I looked, but could not find any governmental agency monitoring murderous deer via drone. In fact, it is hard to imagine someone shouting “DEER!” and hordes of people running from the park screaming and dragging their children to safety like a scene from the movie Jaws.
The truly interesting thing about Mr.Ingraham’s article was how readers reacted. Most felt that he had twisted the facts and was “lying with statistics.” He was not.
The reason readers felt that his statistics had to be false was because of something called cognitive bias. A cognitive bias is like a bug in a computer program, only it affects how our brain processes probabilities around outcomes where risk and reward are involved.
The specific cognitive bias involved here (there are over 200 of them) is called availability bias.

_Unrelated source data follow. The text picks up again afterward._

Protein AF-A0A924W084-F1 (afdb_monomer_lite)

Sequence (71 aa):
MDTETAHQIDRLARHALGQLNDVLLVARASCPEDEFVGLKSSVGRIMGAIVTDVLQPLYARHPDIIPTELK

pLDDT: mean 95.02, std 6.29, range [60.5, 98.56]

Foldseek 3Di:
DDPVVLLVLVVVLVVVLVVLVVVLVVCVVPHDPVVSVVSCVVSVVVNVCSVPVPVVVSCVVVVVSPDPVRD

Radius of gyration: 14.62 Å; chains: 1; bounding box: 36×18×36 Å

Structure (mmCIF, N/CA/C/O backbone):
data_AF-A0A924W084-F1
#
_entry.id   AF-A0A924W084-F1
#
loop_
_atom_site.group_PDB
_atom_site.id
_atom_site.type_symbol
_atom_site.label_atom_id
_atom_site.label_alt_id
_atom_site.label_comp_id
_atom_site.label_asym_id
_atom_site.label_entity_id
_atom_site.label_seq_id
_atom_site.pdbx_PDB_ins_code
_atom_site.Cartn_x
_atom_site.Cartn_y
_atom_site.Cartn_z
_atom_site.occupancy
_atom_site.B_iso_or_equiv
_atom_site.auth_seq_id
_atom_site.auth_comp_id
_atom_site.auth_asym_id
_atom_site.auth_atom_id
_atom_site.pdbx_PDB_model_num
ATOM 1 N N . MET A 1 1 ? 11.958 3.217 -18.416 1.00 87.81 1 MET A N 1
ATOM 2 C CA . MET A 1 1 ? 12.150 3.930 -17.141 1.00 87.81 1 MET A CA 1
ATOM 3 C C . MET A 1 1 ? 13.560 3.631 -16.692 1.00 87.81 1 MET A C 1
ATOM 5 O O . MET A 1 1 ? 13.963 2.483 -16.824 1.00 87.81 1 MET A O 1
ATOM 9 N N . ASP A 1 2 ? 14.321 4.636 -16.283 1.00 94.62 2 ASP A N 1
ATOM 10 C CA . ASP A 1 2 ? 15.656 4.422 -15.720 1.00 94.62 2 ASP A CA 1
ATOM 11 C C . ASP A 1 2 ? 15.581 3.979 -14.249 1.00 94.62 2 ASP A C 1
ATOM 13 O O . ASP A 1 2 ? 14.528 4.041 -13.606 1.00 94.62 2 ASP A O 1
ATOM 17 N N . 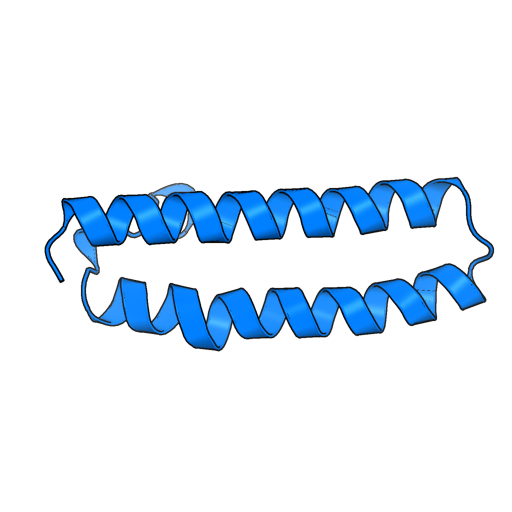THR A 1 3 ? 16.706 3.489 -13.730 1.00 92.62 3 THR A N 1
ATOM 18 C CA . THR A 1 3 ? 16.814 2.962 -12.364 1.00 92.62 3 THR A CA 1
ATOM 19 C C . THR A 1 3 ? 16.548 4.032 -11.301 1.00 92.62 3 THR A C 1
ATOM 21 O O . THR A 1 3 ? 15.934 3.735 -10.279 1.00 92.62 3 THR A O 1
ATOM 24 N N . GLU A 1 4 ? 16.941 5.287 -11.537 1.00 95.62 4 GLU A N 1
ATOM 25 C CA . GLU A 1 4 ? 16.693 6.391 -10.599 1.00 95.62 4 GLU A CA 1
ATOM 26 C C . GLU A 1 4 ? 15.192 6.666 -10.440 1.00 95.62 4 GLU A C 1
ATOM 28 O O . GLU A 1 4 ? 14.670 6.695 -9.321 1.00 95.62 4 GLU A O 1
ATOM 33 N N . THR A 1 5 ? 14.471 6.769 -11.558 1.00 97.06 5 THR A N 1
ATOM 34 C CA . THR A 1 5 ? 13.013 6.914 -11.563 1.00 97.06 5 THR A CA 1
ATOM 35 C C . THR A 1 5 ? 12.347 5.712 -10.892 1.00 97.06 5 THR A C 1
ATOM 37 O O . THR A 1 5 ? 11.411 5.881 -10.108 1.00 97.06 5 THR A O 1
ATOM 40 N N . ALA A 1 6 ? 12.845 4.495 -11.137 1.00 96.81 6 ALA A N 1
ATOM 41 C CA . ALA A 1 6 ? 12.325 3.285 -10.510 1.00 96.81 6 ALA A CA 1
ATOM 42 C C . ALA A 1 6 ? 12.466 3.319 -8.975 1.00 96.81 6 ALA A C 1
ATOM 44 O O . ALA A 1 6 ? 11.493 3.059 -8.266 1.00 96.81 6 ALA A O 1
ATOM 45 N N . HIS A 1 7 ? 13.628 3.725 -8.454 1.00 96.25 7 HIS A N 1
ATOM 46 C CA . HIS A 1 7 ? 13.837 3.925 -7.016 1.00 96.25 7 HIS A CA 1
ATOM 47 C C . HIS A 1 7 ? 12.919 4.997 -6.428 1.00 96.25 7 HIS A C 1
ATOM 49 O O . HIS A 1 7 ? 12.418 4.847 -5.311 1.00 96.25 7 HIS A O 1
ATOM 55 N N . GLN A 1 8 ? 12.682 6.087 -7.160 1.00 97.12 8 GLN A N 1
ATOM 56 C CA . GLN A 1 8 ? 11.778 7.131 -6.696 1.00 97.12 8 GLN A CA 1
ATOM 57 C C . GLN A 1 8 ? 10.336 6.623 -6.584 1.00 97.12 8 GLN A C 1
ATOM 59 O O . GLN A 1 8 ? 9.678 6.910 -5.581 1.00 97.12 8 GLN A O 1
ATOM 64 N N . ILE A 1 9 ? 9.853 5.851 -7.564 1.00 97.56 9 ILE A N 1
ATOM 65 C CA . ILE A 1 9 ? 8.519 5.238 -7.506 1.00 97.56 9 ILE A CA 1
ATOM 66 C C . ILE A 1 9 ? 8.428 4.246 -6.343 1.00 97.56 9 ILE A C 1
ATOM 68 O O . ILE A 1 9 ? 7.462 4.314 -5.586 1.00 97.56 9 ILE A O 1
ATOM 72 N N . ASP A 1 10 ? 9.428 3.377 -6.156 1.00 96.44 10 ASP A N 1
ATOM 73 C CA . ASP A 1 10 ? 9.469 2.429 -5.033 1.00 96.44 10 ASP A CA 1
ATOM 74 C C . ASP A 1 10 ? 9.342 3.149 -3.682 1.00 96.44 10 ASP A C 1
ATOM 76 O O . ASP A 1 10 ? 8.463 2.833 -2.875 1.00 96.44 10 ASP A O 1
ATOM 80 N N . ARG A 1 11 ? 10.159 4.188 -3.468 1.00 96.44 11 ARG A N 1
ATOM 81 C CA . ARG A 1 11 ? 10.140 4.989 -2.239 1.00 96.44 11 ARG A CA 1
ATOM 82 C C . ARG A 1 11 ? 8.777 5.635 -1.996 1.00 96.44 11 ARG A C 1
ATOM 84 O O . ARG A 1 11 ? 8.285 5.608 -0.870 1.00 96.44 11 ARG A O 1
ATOM 91 N N . LEU A 1 12 ? 8.167 6.216 -3.030 1.00 98.19 12 LEU A N 1
ATOM 92 C CA . LEU A 1 12 ? 6.856 6.863 -2.923 1.00 98.19 12 LEU A CA 1
ATOM 93 C C . LEU A 1 12 ? 5.741 5.851 -2.632 1.00 98.19 12 LEU A C 1
ATOM 95 O O . LEU A 1 12 ? 4.913 6.093 -1.756 1.00 98.19 12 LEU A O 1
ATOM 99 N N . ALA A 1 13 ? 5.744 4.704 -3.311 1.00 97.69 13 ALA A N 1
ATOM 100 C CA . ALA A 1 13 ? 4.771 3.640 -3.080 1.00 97.69 13 ALA A CA 1
ATOM 101 C C . ALA A 1 13 ? 4.873 3.082 -1.651 1.00 97.69 13 ALA A C 1
ATOM 103 O O . ALA A 1 13 ? 3.860 2.926 -0.972 1.00 97.69 13 ALA A O 1
ATOM 104 N N . ARG A 1 14 ? 6.092 2.857 -1.147 1.00 96.06 14 ARG A N 1
ATOM 105 C CA . ARG A 1 14 ? 6.323 2.426 0.242 1.00 96.06 14 ARG A CA 1
ATOM 106 C C . ARG A 1 14 ? 5.909 3.476 1.262 1.00 96.06 14 ARG A C 1
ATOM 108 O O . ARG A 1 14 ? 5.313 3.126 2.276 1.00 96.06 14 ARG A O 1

Here is how it works: If a person is asked to judge which is more likely to occur — death by shark attack or death by deer attack — their brain starts searching for memories of these events. Whichever event can be called up first is deemed as being more likely. In this case, it is almost impossible to image a murderous deer pouncing on its unexpected victim. So the brain decides quickly and subconsciously that shark attack must be the more likely event.
After the 9/11 attacks, people were bombarded with images of the planes smashing into the Twin Towers. As a result, the most available risk in their minds was a plane crash.
In order to avoid the risk of death by plane crash, many people chose to drive instead of fly. As a result, auto deaths increased by well over 3,000.
In the end, the seemingly prudent choice to drive instead of fly killed more people than the 9/11 attacks.
In other words, risk avoidance killed more people than the terrorists.